Break out the popcorn!
“The Glass Castle” movie will make its debut Friday afternoon in Welch.
That’s big news because the local theater wasn’t among the 1,400 nationwide originally selected for its release.
Welch folks weren’t happy with the slight.
Most especially Delegate Ed Evans, who was determined to change corporate minds and bring the movie home where it belongs.
“I have to tell you that this is one of those times when I just wasn’t going to take’ no’ for an answer. I just wasn’t,” he said.
His numerous phone calls to the movie theater’s headquarters in Beckley and the California production company weren’t in vain.
Things really began to change after U.S. Sen. Joe Manchin responded to his plea for help.
“One of the Lion’s Gate officials told me he’d never been contacted by a senator about making sure a community would get to see a movie,” Evans said.
Manchin and Evans had chatted over the weekend at Iaeger’s Centennial Celebration, so it made sense to reach out for help from Washington.
“I know how much Sen. Manchin cares about McDowell County, and he sure proved it again.
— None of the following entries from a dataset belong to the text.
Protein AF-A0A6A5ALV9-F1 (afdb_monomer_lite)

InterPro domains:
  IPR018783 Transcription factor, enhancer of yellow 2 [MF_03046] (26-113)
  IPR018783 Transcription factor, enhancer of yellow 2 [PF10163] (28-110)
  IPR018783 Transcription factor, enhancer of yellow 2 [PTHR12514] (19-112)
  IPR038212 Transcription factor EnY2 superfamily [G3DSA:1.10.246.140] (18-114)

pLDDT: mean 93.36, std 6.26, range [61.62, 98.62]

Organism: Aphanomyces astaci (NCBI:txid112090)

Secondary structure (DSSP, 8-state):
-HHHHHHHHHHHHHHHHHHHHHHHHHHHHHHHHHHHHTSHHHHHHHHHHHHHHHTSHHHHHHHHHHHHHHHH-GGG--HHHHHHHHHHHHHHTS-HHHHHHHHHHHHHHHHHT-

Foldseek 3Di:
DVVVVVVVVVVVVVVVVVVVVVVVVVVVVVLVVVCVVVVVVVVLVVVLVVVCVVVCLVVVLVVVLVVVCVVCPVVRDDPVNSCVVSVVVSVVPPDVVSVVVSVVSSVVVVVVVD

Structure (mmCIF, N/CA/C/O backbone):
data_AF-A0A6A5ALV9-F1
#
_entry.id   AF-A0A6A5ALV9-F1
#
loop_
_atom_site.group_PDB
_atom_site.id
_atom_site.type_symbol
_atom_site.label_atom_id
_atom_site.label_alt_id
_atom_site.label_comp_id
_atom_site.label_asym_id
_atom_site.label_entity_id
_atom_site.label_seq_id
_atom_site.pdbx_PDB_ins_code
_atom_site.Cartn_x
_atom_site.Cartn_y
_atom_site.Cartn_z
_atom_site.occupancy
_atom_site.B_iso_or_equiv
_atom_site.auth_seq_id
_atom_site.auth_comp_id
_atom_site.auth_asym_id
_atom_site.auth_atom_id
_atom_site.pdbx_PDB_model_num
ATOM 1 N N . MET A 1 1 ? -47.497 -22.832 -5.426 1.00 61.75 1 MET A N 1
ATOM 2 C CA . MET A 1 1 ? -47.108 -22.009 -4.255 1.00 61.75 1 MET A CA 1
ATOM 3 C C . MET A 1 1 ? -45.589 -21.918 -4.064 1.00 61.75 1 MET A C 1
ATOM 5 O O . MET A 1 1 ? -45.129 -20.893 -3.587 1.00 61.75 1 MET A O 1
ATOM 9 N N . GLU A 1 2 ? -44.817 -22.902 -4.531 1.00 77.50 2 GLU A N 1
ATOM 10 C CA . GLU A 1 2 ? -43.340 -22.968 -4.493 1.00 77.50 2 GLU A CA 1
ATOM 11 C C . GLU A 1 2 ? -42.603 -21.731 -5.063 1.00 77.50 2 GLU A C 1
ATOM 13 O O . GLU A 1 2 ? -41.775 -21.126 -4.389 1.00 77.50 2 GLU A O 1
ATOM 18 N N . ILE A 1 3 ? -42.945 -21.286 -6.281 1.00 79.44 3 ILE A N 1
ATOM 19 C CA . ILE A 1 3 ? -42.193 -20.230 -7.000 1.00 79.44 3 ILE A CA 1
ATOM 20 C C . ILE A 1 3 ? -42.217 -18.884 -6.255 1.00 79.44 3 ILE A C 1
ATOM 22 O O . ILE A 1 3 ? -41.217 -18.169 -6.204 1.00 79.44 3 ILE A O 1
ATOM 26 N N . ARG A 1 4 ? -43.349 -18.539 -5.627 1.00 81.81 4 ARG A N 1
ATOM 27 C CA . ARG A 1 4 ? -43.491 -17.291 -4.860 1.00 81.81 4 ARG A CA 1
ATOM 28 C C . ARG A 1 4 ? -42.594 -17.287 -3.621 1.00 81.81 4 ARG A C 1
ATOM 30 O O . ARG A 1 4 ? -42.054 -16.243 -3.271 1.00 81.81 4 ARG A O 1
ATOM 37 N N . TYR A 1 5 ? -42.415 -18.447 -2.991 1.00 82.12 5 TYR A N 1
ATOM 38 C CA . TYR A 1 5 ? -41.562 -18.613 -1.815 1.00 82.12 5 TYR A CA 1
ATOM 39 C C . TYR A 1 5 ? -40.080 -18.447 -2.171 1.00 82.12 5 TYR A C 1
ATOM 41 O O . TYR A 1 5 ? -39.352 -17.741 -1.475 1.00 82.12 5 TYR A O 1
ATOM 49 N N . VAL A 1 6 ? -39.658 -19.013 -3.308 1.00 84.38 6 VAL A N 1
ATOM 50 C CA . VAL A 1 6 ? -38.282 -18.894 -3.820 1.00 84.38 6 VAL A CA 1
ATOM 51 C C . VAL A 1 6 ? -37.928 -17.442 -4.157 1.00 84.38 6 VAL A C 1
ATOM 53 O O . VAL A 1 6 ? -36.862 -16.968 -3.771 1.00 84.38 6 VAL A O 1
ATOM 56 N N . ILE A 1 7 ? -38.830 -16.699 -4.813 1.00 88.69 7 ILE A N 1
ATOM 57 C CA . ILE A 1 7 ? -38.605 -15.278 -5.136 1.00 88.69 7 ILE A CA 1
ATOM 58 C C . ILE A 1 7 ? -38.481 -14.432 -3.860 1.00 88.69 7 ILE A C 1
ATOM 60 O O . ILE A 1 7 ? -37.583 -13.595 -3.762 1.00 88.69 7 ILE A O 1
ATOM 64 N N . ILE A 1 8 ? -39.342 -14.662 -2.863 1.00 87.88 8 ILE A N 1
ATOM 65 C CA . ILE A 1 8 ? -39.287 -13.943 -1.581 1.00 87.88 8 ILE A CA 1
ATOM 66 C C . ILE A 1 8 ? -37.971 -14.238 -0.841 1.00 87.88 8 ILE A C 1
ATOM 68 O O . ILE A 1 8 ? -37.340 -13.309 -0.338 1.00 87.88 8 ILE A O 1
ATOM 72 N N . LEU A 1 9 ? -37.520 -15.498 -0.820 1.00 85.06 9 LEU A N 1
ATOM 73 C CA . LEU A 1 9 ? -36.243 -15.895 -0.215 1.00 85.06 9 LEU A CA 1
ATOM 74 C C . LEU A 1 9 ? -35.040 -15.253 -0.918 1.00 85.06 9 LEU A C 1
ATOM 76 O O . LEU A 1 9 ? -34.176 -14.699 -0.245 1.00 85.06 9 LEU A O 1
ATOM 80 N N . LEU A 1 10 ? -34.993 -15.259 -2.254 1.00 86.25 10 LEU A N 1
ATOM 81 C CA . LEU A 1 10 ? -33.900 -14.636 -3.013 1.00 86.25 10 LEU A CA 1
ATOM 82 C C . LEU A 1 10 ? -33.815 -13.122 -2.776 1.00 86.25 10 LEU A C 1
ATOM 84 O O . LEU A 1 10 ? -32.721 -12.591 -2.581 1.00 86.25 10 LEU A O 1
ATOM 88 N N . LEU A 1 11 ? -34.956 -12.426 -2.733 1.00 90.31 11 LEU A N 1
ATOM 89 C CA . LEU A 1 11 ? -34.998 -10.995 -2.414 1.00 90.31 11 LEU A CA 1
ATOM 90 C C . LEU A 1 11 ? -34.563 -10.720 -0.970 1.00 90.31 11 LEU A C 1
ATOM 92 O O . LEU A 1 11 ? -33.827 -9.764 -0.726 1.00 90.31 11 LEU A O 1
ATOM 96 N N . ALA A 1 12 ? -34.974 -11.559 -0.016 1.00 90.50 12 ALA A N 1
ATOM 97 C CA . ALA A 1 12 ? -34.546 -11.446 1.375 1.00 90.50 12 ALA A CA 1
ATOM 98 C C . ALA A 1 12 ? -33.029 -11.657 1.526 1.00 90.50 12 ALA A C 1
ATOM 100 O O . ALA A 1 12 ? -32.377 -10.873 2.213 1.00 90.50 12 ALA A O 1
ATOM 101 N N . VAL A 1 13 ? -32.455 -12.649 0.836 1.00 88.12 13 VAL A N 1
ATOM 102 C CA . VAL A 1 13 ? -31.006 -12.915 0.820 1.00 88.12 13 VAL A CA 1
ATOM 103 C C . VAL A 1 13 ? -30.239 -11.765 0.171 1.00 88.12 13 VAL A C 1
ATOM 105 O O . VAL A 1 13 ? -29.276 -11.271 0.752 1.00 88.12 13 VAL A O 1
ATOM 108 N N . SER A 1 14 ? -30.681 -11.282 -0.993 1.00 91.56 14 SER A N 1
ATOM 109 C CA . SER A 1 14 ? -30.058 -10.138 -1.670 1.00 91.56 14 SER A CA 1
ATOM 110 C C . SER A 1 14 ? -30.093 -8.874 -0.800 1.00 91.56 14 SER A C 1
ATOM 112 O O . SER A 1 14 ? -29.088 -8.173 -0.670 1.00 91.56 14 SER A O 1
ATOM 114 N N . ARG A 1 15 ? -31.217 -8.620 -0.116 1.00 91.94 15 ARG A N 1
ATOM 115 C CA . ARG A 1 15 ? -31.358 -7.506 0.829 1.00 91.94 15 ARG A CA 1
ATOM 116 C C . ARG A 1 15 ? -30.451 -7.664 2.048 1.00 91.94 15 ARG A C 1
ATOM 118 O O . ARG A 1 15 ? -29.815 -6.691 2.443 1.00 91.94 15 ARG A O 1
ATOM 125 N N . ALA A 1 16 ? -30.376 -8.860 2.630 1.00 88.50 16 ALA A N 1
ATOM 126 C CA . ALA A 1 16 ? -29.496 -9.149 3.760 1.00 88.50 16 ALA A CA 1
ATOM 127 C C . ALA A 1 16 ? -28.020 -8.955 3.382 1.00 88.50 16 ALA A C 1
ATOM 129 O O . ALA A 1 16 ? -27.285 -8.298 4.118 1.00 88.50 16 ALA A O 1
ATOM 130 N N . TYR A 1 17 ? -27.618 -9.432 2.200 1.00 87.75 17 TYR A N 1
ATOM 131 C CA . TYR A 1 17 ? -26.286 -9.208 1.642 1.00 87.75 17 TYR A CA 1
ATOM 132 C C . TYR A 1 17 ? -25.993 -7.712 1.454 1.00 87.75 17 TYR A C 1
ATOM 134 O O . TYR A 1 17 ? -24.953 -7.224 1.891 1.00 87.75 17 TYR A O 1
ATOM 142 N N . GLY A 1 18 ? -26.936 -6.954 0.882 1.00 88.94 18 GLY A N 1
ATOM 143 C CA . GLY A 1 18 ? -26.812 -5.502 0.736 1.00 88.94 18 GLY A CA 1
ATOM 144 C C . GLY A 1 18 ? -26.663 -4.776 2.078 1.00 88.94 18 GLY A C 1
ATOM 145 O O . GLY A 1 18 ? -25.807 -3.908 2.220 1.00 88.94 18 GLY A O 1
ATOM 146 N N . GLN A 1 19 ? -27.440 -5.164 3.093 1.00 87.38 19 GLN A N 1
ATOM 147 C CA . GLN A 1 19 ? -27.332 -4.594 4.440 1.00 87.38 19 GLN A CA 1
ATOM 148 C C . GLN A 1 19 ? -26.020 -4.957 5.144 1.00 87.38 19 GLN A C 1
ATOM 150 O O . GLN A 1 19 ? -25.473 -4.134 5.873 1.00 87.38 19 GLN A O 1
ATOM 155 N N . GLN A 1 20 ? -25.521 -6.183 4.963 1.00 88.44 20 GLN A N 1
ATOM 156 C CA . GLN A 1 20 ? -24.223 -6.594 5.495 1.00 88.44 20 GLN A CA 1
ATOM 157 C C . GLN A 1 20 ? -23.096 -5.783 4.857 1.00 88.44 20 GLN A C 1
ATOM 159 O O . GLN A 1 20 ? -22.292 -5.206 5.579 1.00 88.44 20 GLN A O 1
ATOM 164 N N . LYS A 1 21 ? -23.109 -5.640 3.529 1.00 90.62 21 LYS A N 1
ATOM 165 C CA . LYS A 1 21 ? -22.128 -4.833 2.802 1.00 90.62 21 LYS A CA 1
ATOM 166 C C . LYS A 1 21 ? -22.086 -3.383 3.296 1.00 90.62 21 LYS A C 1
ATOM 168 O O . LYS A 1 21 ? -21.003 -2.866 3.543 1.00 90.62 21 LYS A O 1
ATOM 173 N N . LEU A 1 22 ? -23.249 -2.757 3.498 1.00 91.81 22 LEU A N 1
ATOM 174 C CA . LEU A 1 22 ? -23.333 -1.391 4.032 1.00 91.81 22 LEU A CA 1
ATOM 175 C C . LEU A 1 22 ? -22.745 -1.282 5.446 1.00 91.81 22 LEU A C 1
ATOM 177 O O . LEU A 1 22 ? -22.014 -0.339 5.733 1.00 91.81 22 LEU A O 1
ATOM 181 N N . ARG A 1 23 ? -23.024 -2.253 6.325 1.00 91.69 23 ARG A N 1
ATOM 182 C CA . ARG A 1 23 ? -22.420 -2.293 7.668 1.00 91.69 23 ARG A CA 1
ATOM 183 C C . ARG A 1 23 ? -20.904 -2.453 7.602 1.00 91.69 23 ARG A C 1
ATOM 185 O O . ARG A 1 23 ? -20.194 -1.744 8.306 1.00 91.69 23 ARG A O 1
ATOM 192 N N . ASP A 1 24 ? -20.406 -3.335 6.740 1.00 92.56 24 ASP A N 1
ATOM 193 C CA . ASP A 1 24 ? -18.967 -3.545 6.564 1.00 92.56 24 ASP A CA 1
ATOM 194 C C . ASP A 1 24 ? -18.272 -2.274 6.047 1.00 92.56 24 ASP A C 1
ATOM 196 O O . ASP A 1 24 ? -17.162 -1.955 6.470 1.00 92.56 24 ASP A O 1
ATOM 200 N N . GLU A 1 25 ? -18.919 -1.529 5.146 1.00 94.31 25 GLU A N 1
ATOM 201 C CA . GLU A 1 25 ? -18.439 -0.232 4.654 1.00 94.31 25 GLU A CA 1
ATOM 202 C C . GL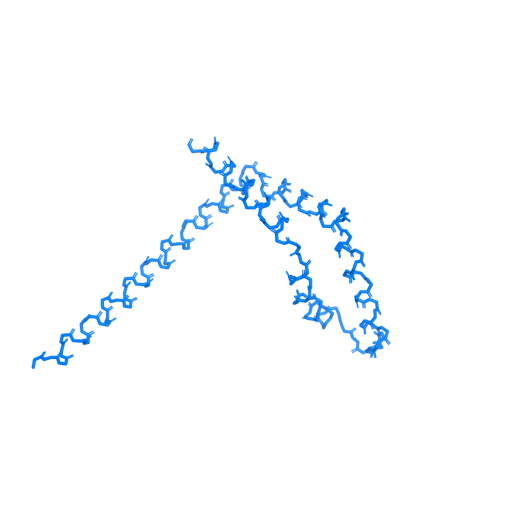U A 1 25 ? -18.400 0.820 5.773 1.00 94.31 25 GLU A C 1
ATOM 204 O O . GLU A 1 25 ? -17.366 1.462 5.959 1.00 94.31 25 GLU A O 1
ATOM 209 N N . GLN A 1 26 ? -19.456 0.923 6.586 1.00 93.50 26 GLN A N 1
ATOM 210 C CA . GLN A 1 26 ? -19.512 1.835 7.738 1.00 93.50 26 GLN A CA 1
ATOM 211 C C . GLN A 1 26 ? -18.435 1.531 8.788 1.00 93.50 26 GLN A C 1
ATOM 213 O O . GLN A 1 26 ? -17.806 2.443 9.333 1.00 93.50 26 GLN A O 1
ATOM 218 N N . VAL A 1 27 ? -18.185 0.249 9.068 1.00 92.06 27 VAL A N 1
ATOM 219 C CA . VAL A 1 27 ? -17.123 -0.171 9.993 1.00 92.06 27 VAL A CA 1
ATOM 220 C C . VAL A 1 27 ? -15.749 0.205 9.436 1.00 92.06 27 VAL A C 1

He understood how important this is to Welch and our people,” Evans said.
After all, the town and its people figure prominently in the storyline.
It’s the story of journalist Jeannette Walls’ difficult early life that included tough times growing up in poverty with unconventional parents in Welch.
Walls was just 17 years old when she left and headed to New York City.
Many local people knew Walls or her family members, so it was exciting to be part of the local filming that took place earlier this year.
Residents helped when filmmakers needed to recreate scenes from Walls’ past, including a football game complete with players, cheerleaders and cheering fans.
Most recently social media has been buzzing about the highly anticipated movie release.
— The Glass Castle (@GlassCastleFilm) May 18, 2017
Folks chatted excitedly online about one of their own making it big in Hollywood.
They posted memories of those earlier days, and were looking forward to seeing which local scenes would make it into the film.
Now, however, they were being left out when it mattered most.
They were going to drive to Beckley or Charleston to see it, and that wasn’t acceptable, Evans said.
Aside from the distance, some people simply don’t have the resources (money or transportation) to make the trip.
Now there’s a happy ending for all.
“I really do think I pulled off a coup, but it was for the people. After all, this movie is because of Welch, and Welch High School as well as the time this young lady spent living here,” Evans said.
Veteran educator Cathy Jack, who was instrumental in organizing folks when filming took place in May, had been disappointed the movie wasn’t going to be shown locally.
She and Walls were classmates and friends.
“Welch is where Jeannette spent a good part of the time when she was growing up. So it just felt wrong that our hometown was being left out. And now our students who were in the movie will also get to see it at home too,” Jack said.
“Now we can all see it together, and folks can make up their own minds how they feel about it instead of hearing from someone else.”
Marquee Cinemas McDowell 3’s first showing will be Friday at 3:40 p.m., followed by showings at 6:40 p.m. and 9:35 p.m.
Other times include: Saturday (12:40, 3:40, 6:40, and 9:35 p.m.), Sunday (12:40, 3:40, and 6:40 p.m), Monday through Thursday, Aug. 17 (4 and 7 p.m.).
Manager Kim Short said she’s happy the film will be shown locally, and predicts lots of folks will come see it.
Tickets can be purchased online, but people most will probably get them at the theater.
It will be shown in one of the three theaters at the facility.
Doors open 30 minutes before the movie begins.